Firstly, probably yes. If you're selling way below the market price, there's
something wrong with your BMW. But leaving that aside...BMW M5s are not nearly
not as easy to produce or copy as books. I could probably generate a
(horrible) learn to program in C book in a matter of days and put it up for
sale for $30. I would appreciate someone telling the world "Don't buy this,
it's a bad idea."

Now I maybe you have already read the book and know it's not particularly bad,
or you think Zed's reputation as an author is good, or something else like
that – and it's fine to offer those as rationales for buying the book.

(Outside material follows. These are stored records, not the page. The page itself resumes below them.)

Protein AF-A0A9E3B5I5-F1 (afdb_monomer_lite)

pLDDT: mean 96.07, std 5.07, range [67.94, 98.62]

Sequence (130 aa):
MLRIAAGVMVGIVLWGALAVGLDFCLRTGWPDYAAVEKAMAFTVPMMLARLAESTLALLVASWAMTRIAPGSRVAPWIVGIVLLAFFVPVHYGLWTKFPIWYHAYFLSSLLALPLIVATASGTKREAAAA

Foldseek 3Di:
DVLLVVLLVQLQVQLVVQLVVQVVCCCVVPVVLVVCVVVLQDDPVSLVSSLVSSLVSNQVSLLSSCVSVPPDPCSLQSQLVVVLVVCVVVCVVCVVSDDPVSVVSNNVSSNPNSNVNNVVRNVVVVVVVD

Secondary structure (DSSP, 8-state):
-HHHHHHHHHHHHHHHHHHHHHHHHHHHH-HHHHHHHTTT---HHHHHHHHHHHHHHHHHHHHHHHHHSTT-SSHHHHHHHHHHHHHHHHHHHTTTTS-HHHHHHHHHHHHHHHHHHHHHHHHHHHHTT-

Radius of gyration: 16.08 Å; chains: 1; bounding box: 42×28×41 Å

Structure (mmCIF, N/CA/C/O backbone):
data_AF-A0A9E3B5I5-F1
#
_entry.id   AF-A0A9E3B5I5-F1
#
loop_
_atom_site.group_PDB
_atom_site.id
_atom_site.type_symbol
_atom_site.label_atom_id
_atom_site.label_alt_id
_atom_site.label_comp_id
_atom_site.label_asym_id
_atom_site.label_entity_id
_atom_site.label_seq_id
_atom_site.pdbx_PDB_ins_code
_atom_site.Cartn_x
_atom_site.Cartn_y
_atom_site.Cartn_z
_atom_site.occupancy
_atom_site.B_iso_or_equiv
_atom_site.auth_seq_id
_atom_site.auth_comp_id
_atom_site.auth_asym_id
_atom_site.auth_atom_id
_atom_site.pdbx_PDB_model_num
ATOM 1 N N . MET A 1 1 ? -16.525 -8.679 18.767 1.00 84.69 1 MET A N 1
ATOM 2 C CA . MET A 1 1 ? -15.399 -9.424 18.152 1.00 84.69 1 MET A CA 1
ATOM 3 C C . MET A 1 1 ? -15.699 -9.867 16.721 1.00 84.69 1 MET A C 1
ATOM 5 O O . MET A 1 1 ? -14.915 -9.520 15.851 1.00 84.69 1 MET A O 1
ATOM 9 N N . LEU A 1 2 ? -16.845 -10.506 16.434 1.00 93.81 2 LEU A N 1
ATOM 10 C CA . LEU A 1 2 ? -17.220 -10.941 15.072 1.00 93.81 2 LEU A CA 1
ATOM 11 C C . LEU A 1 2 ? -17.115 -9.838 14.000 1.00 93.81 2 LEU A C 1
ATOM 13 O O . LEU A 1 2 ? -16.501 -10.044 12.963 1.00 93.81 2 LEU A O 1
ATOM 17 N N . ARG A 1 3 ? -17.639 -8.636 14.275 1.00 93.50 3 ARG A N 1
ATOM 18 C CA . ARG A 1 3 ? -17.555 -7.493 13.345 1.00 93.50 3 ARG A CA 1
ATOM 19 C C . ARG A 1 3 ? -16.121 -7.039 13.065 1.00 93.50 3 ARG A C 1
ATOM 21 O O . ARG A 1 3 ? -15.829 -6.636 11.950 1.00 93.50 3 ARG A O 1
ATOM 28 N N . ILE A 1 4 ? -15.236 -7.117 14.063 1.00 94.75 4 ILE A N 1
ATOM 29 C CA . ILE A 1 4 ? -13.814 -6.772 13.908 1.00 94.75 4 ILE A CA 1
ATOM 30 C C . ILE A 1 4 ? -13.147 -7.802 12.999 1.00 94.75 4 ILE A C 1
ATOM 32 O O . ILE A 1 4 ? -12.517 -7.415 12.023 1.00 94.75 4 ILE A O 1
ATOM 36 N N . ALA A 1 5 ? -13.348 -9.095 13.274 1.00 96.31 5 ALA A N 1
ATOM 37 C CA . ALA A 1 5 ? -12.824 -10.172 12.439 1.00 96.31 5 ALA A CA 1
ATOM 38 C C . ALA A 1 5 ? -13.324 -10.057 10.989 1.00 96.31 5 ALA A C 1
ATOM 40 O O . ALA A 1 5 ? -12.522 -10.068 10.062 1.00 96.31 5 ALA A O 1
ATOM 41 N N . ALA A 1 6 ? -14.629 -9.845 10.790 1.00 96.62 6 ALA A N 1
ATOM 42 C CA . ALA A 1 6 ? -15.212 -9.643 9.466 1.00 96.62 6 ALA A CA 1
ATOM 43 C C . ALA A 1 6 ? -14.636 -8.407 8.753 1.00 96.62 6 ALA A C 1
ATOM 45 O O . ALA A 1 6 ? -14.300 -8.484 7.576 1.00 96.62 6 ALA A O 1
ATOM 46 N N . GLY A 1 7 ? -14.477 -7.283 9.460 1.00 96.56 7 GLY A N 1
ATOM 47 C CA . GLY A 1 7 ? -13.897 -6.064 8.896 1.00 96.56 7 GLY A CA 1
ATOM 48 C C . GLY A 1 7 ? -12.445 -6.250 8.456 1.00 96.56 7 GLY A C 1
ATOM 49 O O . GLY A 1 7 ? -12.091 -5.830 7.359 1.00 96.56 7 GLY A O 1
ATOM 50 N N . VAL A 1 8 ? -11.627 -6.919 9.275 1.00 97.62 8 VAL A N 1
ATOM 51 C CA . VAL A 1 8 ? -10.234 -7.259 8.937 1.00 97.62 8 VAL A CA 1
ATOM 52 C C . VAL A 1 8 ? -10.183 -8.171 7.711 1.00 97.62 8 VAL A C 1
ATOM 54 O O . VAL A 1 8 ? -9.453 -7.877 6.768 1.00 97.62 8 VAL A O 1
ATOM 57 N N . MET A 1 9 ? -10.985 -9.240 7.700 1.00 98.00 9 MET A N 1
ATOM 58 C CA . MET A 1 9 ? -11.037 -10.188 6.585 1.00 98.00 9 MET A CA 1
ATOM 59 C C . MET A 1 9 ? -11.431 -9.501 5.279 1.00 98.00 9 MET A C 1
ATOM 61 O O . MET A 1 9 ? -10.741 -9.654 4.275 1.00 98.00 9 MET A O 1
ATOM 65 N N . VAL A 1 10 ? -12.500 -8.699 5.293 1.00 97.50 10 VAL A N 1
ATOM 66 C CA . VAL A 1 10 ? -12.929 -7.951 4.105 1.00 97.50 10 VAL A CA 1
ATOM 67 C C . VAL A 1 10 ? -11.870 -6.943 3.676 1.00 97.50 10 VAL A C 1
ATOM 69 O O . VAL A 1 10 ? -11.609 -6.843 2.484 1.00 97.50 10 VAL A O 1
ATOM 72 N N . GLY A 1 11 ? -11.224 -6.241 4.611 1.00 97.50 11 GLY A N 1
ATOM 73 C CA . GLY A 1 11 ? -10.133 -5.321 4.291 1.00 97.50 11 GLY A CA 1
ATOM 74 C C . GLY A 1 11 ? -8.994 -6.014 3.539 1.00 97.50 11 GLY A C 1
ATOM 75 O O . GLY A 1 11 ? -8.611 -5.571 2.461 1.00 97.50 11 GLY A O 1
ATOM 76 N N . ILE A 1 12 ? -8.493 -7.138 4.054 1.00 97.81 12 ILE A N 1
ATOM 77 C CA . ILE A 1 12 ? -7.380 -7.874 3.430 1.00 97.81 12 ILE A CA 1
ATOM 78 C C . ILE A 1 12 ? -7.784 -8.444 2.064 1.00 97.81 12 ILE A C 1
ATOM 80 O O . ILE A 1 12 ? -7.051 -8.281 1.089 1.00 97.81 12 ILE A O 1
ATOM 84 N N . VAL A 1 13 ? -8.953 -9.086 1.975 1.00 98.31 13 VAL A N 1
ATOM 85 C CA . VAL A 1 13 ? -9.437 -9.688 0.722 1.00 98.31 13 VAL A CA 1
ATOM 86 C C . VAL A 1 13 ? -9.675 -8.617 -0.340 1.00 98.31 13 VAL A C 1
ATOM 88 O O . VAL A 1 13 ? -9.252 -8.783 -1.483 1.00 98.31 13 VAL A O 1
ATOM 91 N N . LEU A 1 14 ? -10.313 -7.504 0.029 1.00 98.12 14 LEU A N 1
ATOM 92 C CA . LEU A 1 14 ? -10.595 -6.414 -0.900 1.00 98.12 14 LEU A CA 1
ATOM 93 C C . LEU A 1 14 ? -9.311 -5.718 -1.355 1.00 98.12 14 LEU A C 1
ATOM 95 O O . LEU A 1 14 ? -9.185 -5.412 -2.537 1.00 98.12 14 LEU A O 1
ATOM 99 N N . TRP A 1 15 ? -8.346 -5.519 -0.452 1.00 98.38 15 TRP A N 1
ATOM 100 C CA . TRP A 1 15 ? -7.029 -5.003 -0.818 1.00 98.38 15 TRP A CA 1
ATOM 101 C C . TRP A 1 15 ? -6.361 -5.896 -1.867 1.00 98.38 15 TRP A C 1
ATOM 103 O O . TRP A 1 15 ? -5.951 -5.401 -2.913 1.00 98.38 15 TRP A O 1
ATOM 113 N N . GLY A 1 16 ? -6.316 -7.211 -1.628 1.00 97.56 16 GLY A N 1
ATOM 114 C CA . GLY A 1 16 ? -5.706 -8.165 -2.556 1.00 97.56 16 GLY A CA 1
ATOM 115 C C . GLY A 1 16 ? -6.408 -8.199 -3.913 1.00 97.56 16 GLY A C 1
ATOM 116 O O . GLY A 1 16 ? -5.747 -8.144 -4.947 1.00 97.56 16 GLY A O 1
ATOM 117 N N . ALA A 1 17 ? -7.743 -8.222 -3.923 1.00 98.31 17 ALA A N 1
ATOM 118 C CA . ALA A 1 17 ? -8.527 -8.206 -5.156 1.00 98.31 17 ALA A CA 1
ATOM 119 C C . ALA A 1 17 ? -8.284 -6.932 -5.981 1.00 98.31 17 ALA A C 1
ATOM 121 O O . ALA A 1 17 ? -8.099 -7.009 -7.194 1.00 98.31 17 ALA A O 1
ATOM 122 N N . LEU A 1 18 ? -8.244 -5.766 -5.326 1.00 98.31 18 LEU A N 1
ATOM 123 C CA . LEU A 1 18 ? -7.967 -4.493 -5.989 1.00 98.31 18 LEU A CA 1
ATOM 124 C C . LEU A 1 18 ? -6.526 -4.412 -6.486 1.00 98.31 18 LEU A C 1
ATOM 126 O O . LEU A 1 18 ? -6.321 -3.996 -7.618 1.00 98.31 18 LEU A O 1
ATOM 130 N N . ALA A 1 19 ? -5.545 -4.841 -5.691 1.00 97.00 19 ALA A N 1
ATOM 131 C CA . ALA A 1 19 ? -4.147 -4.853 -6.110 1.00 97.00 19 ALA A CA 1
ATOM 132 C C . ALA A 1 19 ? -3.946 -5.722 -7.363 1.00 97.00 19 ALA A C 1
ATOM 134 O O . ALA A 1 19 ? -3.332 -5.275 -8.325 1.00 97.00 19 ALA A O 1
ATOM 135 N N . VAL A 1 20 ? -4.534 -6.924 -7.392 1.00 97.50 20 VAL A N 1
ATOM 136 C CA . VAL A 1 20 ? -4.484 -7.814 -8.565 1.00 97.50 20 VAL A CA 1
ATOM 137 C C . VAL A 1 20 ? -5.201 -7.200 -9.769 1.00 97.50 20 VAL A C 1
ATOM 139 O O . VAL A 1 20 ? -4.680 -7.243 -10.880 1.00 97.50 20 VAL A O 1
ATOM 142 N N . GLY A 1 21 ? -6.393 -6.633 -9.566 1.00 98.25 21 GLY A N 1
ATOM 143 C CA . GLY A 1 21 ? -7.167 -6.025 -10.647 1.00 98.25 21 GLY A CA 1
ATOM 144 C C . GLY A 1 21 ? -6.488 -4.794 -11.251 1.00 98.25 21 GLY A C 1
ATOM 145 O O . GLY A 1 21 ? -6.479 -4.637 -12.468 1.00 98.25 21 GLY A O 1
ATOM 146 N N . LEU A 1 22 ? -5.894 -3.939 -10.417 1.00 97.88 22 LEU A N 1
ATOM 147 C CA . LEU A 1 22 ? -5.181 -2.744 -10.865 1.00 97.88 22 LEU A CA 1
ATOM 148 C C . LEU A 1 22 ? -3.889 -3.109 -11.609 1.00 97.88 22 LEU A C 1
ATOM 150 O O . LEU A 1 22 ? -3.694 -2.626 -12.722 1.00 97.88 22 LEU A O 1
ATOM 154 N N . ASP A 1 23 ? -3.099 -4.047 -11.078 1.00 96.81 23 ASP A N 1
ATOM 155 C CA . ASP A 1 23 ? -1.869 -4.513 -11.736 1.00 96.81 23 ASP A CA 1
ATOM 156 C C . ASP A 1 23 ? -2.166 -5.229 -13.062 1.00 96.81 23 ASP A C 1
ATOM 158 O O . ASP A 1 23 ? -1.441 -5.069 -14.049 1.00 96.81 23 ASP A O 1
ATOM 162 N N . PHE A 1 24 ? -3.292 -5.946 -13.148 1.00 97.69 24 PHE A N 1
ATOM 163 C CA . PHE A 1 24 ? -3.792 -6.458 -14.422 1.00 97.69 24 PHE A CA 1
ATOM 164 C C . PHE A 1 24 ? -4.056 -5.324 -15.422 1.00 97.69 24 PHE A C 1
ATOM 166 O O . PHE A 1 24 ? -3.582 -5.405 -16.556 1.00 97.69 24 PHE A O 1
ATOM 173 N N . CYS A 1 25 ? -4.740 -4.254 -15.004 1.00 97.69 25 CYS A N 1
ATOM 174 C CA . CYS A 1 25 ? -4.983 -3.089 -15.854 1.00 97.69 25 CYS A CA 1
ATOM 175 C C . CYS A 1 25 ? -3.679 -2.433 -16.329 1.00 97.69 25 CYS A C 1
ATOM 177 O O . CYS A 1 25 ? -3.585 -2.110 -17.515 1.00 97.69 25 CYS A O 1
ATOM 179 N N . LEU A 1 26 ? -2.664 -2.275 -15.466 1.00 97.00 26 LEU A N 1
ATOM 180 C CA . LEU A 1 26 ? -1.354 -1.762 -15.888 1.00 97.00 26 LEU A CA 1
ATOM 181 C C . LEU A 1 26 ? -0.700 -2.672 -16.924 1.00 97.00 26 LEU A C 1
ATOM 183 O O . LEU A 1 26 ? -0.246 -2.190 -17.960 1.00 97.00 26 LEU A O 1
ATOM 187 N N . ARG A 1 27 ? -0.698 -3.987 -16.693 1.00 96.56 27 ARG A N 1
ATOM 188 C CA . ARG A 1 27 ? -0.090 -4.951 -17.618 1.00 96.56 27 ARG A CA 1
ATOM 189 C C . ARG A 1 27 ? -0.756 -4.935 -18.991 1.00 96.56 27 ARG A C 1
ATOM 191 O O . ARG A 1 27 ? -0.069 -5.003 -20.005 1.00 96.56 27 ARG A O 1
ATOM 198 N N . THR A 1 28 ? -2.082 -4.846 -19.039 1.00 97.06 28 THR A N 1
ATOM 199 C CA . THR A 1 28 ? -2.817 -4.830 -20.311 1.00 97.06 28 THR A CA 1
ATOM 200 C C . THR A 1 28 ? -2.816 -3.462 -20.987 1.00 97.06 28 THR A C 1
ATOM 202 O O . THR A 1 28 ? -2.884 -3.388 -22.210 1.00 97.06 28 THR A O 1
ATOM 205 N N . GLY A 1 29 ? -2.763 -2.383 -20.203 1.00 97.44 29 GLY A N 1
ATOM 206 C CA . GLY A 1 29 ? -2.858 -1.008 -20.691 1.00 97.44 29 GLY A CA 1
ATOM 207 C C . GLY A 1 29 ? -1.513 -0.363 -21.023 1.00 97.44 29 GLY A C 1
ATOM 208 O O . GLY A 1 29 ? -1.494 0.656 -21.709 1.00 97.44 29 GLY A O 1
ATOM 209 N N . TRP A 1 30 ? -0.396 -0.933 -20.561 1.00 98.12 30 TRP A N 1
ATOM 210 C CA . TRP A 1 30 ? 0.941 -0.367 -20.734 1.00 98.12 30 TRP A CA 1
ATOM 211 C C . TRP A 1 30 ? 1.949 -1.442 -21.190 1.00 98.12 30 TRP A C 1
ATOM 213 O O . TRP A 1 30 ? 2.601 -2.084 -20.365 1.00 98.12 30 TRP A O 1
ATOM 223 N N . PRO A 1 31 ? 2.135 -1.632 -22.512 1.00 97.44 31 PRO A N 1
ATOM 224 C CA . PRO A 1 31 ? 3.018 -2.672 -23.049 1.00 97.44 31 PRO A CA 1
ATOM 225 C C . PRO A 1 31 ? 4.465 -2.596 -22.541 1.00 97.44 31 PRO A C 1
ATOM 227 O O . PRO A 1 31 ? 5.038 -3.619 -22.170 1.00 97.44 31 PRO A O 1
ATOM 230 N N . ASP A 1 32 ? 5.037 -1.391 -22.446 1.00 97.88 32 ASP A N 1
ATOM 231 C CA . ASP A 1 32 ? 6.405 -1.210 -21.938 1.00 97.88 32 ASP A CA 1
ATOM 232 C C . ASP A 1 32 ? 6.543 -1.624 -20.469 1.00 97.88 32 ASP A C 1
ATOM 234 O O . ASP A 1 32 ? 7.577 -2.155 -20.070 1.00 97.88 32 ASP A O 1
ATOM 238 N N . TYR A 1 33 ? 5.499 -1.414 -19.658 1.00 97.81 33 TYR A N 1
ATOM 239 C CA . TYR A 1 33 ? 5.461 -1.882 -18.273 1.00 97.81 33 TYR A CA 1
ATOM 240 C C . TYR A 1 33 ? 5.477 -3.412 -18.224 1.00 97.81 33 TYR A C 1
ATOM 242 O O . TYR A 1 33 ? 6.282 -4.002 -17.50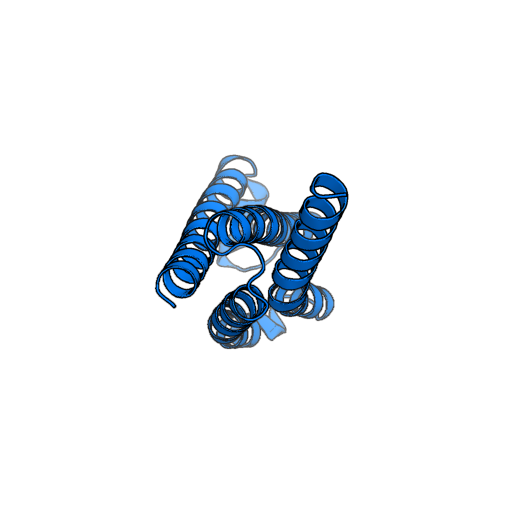1 1.00 97.81 33 TYR A O 1
ATOM 250 N N . ALA A 1 34 ? 4.635 -4.058 -19.035 1.00 97.62 34 ALA A N 1
ATOM 251 C CA . ALA A 1 34 ? 4.561 -5.514 -19.107 1.00 97.62 34 ALA A CA 1
ATOM 252 C C . ALA A 1 34 ? 5.889 -6.140 -19.569 1.00 97.62 34 ALA A C 1
ATOM 254 O O . ALA A 1 34 ? 6.297 -7.182 -19.054 1.00 97.62 34 ALA A O 1
ATOM 255 N N . ALA A 1 35 ? 6.596 -5.489 -20.498 1.00 97.94 35 ALA A N 1
ATOM 256 C CA . ALA A 1 35 ? 7.878 -5.963 -21.015 1.00 97.94 35 ALA A CA 1
ATOM 257 C C . ALA A 1 35 ? 8.982 -6.018 -19.942 1.00 97.94 35 ALA A C 1
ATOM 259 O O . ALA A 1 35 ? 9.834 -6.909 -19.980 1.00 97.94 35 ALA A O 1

But the
argument that " _Any book about C is likely to change your_ career* and you're
quibbling over $30?" is a terrible argument IMO. The likely thing that happens
with the average C book is that you read the first 10 pages, can't grasp some
point that the author is particularly bad at explaining, and wander off to
watch a Youtube video or something.

Now if your book is so engaging that it prevents this sort of attention
wandering, _that_ is a book where you can reliably present this argument. One
example (from my perspective) are the _Feynman Lectures on Physics_. I can
read them for ages and ages without getting bored. If you or anyone else in
the thread knows about _that_ kind of C book, let me know. K&R (surprisingly)
is the closest I've come.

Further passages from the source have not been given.